Member of the Tennessee House of Representatives from the 28th district
- Incumbent
- Assumed office January 8, 2019
- Preceded by: Joanne Favors

Personal details
- Born: December 5, 1948 (age 77) Chattanooga, Tennessee
- Party: Democratic
- Spouse: Baseemah Hakeem
- Children: 4
- Education: Chattanooga State Community College (AAS) University of Tennessee at Chattanooga (attended)
- Website: House website

= Yusuf Hakeem =

American politician

Yusuf Hakeem is an American politician. A member of the Democratic Party, he serves in the Tennessee House of Representatives and is a former member of the Tennessee Board of Probation and Parole.

== Early life ==
Hakeem was born December 5, 1948. He graduated from Howard High School in Chattanooga, Tennessee in 1966. He then graduated from Chattanooga State Community College, where he majored in electronics, and attended University of Tennessee at Chattanooga where he majored in economics. He married Baseemah, and they have four children. He is a member and deacon of Second Missionary Baptist Church in Chattanooga.

== Career ==
He served on the Hamilton County School Board from 1981 to 1990. He is a retiree from General Electric Corporation and served as a member of the State of Tennessee Board of Probation and Parole from 2006 to 2013.

Hakeem served on the Chattanooga City Council for District 9 from 1990 to 2006, and again from 2013 to 2017 where he founded the Chattanooga Youth Council, now called the Mayor's Youth Council. Sixteen area schools participate in this outreach program.
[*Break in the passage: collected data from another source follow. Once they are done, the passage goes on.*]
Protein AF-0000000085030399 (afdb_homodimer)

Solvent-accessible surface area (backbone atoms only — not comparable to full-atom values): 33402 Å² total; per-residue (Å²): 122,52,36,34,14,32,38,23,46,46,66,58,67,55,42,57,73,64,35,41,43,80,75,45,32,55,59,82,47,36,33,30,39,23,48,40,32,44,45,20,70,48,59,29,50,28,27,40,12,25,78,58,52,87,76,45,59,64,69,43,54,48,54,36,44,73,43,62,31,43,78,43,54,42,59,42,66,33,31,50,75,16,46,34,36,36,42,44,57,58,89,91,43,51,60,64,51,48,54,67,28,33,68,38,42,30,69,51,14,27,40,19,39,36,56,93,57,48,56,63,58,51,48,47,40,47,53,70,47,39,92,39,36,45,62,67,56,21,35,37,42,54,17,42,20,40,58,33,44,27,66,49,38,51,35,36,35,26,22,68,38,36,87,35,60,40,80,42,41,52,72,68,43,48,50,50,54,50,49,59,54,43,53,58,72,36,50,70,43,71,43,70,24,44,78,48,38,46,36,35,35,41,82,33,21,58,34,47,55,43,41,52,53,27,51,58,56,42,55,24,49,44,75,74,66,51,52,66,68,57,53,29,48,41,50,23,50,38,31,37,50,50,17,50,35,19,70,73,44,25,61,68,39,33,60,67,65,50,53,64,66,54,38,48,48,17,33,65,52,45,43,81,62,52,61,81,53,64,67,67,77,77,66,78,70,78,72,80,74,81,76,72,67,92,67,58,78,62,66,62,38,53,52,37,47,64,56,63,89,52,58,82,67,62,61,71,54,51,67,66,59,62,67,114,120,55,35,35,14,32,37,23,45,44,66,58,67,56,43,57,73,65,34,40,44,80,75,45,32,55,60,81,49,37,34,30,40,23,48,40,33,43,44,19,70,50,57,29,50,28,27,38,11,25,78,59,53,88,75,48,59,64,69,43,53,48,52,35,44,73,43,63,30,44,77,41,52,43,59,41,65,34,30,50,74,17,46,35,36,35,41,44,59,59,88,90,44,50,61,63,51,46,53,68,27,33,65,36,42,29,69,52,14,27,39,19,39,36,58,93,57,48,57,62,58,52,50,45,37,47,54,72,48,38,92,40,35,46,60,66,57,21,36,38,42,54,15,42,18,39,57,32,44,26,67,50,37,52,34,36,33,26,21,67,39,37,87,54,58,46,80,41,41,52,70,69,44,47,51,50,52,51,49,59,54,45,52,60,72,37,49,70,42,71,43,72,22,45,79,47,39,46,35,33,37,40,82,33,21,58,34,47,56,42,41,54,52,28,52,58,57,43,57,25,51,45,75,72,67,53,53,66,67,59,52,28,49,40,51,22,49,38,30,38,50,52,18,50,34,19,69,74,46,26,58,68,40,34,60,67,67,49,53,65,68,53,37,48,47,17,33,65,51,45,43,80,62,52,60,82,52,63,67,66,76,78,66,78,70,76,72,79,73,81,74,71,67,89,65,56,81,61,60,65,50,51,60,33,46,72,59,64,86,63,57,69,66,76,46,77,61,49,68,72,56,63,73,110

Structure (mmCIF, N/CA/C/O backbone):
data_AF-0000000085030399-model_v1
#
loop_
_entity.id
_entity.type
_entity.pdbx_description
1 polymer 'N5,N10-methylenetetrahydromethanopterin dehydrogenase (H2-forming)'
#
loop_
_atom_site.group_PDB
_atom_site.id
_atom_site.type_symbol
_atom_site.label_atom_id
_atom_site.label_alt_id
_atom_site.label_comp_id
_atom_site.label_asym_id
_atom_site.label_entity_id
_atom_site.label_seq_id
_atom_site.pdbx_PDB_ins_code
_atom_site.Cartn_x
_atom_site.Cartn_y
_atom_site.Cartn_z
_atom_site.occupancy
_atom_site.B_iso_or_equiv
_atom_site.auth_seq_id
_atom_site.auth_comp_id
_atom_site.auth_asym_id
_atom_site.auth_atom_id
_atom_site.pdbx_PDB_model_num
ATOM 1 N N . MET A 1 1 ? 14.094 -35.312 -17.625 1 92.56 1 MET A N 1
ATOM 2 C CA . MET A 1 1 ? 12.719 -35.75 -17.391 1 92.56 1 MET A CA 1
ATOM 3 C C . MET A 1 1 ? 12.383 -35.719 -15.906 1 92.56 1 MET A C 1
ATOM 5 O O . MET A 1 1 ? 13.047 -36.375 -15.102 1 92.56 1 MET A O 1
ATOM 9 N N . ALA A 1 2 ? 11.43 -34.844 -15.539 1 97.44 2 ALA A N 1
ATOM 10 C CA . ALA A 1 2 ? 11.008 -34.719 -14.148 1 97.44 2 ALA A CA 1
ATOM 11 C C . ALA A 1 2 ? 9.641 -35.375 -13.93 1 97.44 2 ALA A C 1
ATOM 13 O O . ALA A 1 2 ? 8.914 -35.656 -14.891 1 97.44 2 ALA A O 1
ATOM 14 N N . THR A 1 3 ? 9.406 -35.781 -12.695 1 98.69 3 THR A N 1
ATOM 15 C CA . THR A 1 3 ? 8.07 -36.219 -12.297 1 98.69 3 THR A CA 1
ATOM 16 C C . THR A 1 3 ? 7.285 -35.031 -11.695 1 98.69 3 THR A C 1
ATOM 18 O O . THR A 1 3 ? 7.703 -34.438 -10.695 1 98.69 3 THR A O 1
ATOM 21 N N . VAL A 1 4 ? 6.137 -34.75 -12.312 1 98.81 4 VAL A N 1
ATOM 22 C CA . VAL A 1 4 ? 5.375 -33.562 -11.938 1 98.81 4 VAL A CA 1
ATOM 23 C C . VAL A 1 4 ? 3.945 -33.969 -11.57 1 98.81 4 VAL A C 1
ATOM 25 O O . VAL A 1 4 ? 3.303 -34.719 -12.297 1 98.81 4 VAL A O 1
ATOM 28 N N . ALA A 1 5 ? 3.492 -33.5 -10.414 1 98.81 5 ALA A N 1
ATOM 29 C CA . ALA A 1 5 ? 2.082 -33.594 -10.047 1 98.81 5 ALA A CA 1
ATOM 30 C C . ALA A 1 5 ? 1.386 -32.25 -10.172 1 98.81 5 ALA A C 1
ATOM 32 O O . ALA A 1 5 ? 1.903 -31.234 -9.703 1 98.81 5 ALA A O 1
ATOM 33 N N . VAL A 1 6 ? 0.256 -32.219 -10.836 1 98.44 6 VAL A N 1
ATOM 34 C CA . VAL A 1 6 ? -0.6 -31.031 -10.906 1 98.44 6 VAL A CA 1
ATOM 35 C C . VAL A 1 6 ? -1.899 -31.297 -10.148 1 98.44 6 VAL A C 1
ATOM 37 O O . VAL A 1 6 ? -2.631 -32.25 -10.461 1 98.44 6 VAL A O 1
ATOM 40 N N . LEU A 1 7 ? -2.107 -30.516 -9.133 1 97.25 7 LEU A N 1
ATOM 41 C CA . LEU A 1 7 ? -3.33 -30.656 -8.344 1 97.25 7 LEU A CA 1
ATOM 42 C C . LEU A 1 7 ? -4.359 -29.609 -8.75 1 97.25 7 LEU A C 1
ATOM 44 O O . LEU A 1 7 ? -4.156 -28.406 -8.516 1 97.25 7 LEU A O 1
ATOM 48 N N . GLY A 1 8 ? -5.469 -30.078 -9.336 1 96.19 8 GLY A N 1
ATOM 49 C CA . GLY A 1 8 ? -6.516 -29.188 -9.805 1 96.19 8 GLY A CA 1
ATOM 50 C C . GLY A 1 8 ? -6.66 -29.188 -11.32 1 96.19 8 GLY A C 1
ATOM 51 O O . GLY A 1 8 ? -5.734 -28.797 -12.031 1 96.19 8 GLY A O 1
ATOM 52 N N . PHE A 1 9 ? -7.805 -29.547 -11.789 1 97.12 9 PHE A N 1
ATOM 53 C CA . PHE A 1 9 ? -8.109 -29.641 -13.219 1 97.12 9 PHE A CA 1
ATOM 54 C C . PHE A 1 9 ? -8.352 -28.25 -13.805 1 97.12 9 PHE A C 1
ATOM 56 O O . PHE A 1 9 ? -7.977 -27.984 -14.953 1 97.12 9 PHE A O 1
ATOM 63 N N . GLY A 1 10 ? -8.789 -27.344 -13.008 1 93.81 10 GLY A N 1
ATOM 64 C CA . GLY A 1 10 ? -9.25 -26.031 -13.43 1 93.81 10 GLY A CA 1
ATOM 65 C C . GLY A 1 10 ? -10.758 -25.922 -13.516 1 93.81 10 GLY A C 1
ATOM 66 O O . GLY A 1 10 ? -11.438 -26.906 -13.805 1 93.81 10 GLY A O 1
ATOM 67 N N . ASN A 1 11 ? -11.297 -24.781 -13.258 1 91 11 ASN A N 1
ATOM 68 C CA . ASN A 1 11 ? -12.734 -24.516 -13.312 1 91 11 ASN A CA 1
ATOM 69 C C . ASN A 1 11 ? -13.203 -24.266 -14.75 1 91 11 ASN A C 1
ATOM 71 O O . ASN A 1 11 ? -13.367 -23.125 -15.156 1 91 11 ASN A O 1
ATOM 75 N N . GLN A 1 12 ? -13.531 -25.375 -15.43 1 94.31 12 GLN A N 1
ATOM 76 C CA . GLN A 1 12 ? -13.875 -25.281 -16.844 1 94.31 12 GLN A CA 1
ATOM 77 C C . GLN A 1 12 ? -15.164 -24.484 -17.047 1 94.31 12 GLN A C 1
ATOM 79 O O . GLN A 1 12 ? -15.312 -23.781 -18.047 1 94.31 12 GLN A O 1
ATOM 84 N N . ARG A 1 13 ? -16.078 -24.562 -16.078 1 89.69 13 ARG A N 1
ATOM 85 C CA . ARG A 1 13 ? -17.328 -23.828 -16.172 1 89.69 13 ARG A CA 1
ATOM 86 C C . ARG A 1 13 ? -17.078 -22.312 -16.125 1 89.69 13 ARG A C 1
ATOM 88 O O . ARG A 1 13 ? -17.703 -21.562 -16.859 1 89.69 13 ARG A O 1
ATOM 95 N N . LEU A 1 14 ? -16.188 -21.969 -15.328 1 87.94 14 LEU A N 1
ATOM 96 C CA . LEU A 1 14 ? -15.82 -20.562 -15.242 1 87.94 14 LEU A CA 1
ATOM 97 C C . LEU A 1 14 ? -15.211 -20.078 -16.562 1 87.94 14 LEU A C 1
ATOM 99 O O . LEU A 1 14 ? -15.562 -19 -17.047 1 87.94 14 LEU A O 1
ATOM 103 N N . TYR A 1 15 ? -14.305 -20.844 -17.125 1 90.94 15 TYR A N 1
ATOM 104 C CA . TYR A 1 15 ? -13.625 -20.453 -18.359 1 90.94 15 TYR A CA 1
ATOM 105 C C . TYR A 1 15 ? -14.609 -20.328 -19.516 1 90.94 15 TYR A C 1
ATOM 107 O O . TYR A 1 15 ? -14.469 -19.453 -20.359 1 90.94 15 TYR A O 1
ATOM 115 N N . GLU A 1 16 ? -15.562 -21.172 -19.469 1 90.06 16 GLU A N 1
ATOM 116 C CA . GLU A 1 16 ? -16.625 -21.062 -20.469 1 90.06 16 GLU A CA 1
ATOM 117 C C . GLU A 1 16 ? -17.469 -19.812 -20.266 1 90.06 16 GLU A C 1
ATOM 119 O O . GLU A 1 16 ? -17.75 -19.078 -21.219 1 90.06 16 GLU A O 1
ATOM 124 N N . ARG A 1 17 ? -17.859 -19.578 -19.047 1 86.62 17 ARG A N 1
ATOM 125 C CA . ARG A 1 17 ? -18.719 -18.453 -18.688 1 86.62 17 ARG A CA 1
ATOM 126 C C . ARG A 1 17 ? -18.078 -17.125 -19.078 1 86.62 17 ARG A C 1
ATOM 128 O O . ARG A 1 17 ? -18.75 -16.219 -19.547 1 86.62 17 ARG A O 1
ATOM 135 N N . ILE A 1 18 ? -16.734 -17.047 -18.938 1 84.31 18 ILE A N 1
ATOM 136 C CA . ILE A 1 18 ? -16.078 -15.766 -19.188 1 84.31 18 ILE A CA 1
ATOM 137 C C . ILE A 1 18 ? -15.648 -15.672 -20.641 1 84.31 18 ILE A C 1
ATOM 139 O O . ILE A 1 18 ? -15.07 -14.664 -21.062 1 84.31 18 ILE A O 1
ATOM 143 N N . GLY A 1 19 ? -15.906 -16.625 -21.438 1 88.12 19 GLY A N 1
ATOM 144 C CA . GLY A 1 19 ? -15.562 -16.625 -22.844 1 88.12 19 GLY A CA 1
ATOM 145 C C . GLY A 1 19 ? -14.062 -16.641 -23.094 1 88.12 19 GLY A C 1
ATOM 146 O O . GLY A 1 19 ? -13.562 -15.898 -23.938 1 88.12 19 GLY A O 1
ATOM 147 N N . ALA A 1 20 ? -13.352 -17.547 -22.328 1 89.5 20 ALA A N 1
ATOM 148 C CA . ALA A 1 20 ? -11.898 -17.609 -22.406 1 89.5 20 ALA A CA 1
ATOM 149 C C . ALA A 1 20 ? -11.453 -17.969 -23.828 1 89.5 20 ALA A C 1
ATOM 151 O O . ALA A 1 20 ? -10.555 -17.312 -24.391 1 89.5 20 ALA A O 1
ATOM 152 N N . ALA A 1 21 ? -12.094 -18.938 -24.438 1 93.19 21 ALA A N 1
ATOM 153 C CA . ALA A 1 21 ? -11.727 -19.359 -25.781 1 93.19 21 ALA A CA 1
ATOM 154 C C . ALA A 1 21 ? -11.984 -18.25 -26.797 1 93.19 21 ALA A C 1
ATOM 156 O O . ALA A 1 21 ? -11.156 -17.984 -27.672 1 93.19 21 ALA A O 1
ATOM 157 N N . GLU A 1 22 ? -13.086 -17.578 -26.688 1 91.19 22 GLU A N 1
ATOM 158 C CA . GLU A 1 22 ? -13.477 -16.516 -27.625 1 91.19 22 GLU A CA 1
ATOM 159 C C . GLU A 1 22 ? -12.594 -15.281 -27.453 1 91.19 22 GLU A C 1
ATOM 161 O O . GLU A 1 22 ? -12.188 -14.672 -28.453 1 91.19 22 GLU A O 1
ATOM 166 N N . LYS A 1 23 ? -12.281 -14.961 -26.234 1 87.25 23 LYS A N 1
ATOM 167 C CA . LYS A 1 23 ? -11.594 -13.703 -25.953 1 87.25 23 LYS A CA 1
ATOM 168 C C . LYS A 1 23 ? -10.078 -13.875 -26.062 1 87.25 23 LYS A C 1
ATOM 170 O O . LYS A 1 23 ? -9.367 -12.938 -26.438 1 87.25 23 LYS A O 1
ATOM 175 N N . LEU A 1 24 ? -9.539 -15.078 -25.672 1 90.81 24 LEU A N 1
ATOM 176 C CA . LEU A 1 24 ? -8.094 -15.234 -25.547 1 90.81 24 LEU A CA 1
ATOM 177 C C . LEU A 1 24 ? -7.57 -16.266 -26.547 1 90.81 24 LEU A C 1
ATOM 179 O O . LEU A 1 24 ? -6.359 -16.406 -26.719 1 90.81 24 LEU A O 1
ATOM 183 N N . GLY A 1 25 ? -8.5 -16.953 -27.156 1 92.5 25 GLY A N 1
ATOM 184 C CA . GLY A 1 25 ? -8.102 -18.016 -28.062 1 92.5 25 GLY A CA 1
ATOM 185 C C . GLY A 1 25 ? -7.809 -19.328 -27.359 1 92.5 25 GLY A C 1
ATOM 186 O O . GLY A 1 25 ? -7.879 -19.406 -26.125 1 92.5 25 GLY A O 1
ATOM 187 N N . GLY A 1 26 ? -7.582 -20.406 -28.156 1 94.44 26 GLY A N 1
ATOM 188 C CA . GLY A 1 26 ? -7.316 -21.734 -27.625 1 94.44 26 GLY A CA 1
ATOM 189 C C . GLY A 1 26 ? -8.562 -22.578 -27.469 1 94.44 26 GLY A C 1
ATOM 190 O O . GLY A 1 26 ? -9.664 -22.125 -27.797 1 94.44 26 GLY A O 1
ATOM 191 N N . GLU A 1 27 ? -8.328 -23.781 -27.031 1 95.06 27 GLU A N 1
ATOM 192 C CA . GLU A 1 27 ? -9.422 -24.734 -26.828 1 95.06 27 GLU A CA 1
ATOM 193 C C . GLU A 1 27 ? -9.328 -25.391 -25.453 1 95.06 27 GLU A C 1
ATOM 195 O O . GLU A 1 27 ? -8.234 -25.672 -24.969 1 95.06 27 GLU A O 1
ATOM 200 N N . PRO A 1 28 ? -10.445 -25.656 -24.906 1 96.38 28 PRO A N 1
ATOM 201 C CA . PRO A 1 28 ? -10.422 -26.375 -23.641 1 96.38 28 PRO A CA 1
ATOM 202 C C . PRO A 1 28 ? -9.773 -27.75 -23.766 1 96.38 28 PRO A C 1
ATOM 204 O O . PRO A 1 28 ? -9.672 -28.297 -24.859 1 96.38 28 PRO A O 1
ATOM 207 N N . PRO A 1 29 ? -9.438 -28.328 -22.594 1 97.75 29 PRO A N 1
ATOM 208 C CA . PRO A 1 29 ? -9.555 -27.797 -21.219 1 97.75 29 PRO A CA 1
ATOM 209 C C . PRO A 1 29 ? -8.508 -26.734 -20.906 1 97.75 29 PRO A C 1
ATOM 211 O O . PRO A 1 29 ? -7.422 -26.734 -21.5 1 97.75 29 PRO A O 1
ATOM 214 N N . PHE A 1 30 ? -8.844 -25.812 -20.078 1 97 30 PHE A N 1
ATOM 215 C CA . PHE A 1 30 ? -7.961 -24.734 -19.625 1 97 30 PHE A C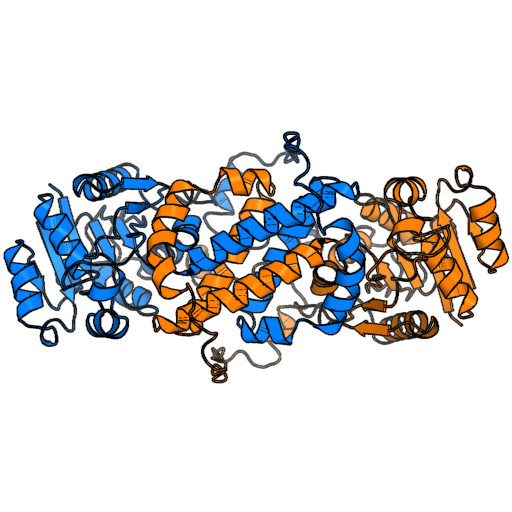A 1
ATOM 216 C C . PHE A 1 30 ? -7.504 -25 -18.188 1 97 30 PHE A C 1
ATOM 218 O O . PHE A 1 30 ? -7.918 -25.984 -17.562 1 97 30 PHE A O 1
ATOM 225 N N . GLY A 1 31 ? -6.574 -24.172 -17.703 1 95.56 31 GLY A N 1
ATOM 226 C CA . GLY A 1 31 ? -6.172 -24.234 -16.312 1 95.56 31 GLY A CA 1
ATOM 227 C C . GLY A 1 31 ? -5.18 -25.344 -16.016 1 95.56 31 GLY A C 1
ATOM 228 O O . GLY A 1 31 ? -4.227 -25.547 -16.766 1 95.56 31 GLY A O 1
ATOM 229 N N . GLY A 1 32 ? -5.391 -26 -14.914 1 97.25 32 GLY A N 1
ATOM 230 C CA . GLY A 1 32 ? -4.492 -27.062 -14.484 1 97.25 32 GLY A CA 1
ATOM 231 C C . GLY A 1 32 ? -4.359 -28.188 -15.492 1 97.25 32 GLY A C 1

=== Community involvement ===
- Chairman, Bessie Smith Cultural Center, 2016–
- Chattanooga NAACP Life Member and Board Member
- Board Member, Chattanooga/Hamilton County Railroad Authority
- Chairman, Chattanooga-Hamilton County North Georgia Transportation Planning Organization
- Former Board member of the Challenger Space Center Chattanooga (NASA)
- Former Board member of the Chattanooga Community Impact Fund
- Former Board member of the Fortwood Center

=== Politics ===
In 2018, he ran for the Tennessee House of Representatives District 28. He was endorsed by the retiring representative JoAnne Favors, who said, "Yusuf Hakeem is the right person for the job... He has years of experience in public service, and would not face a learning curve as a first time elected official. He is prepared for the work now" in a public release. He won the contested Democratic primary on August 2, 2018, and won the office on November 6, 2018, defeating Lemon Williams, Jr.

== Positions ==

=== Gun Rights ===
In 2017, the NRA Political Victory Fund rated Hakeem 13% on his position on gun control and gun rights. In 2019, he voted "no" on HB 1264/SB 0705, which created an "enhanced" conceal carry permit.

=== Healthcare ===
Hakeem supports expanding public healthcare, lowering prescription drug costs, and increasing funding for primary care and community health centers. He is for increased women's health funding, specifically preventative care and contraception. He voted "nay" on HB 77, which would prohibit abortions after a fetal heartbeat is detectable. He voted "nay" on HB 1280, to amend state Medicaid funding.

=== Education ===
Hakeem supports full funding of the Basic Education Program. He stated, "It’s something I’ve been interested in for many years, and hopefully, our county can take advantage and have some assistance out of that. Because I think it is something that’s been overdue." He said that he wants to fix Tennessee's "broken testing system," giving more control to teachers.

=== Criminal Justice Reform ===
Hakeem is for reducing recidivism, abolition of mass incarceration, and "alternatives to incarceration, crisis intervention, and officer safety and wellness."

=== Affordability and Poverty Alleviation ===
Hakeem's website states, "Nearly 40 percent of the District 28 will experience a year of poverty at some point during their lives. Communities of color face disproportionate economic challenges and barriers to opportunity. Hakeem will fight for a state and local economy that works for everyone, not just those at the top-ensuring that those who work hard do not have to live in or raise their kids in poverty."

=== Families ===
Hakeem voted "nay" on HB 836, which would allow religious discrimination towards potential adoptive parents. He voted "nay" on HB 1151, to expand the offence of public indecency to public bathrooms, locker rooms, dressing rooms, or showers for multi occupancy single sex use.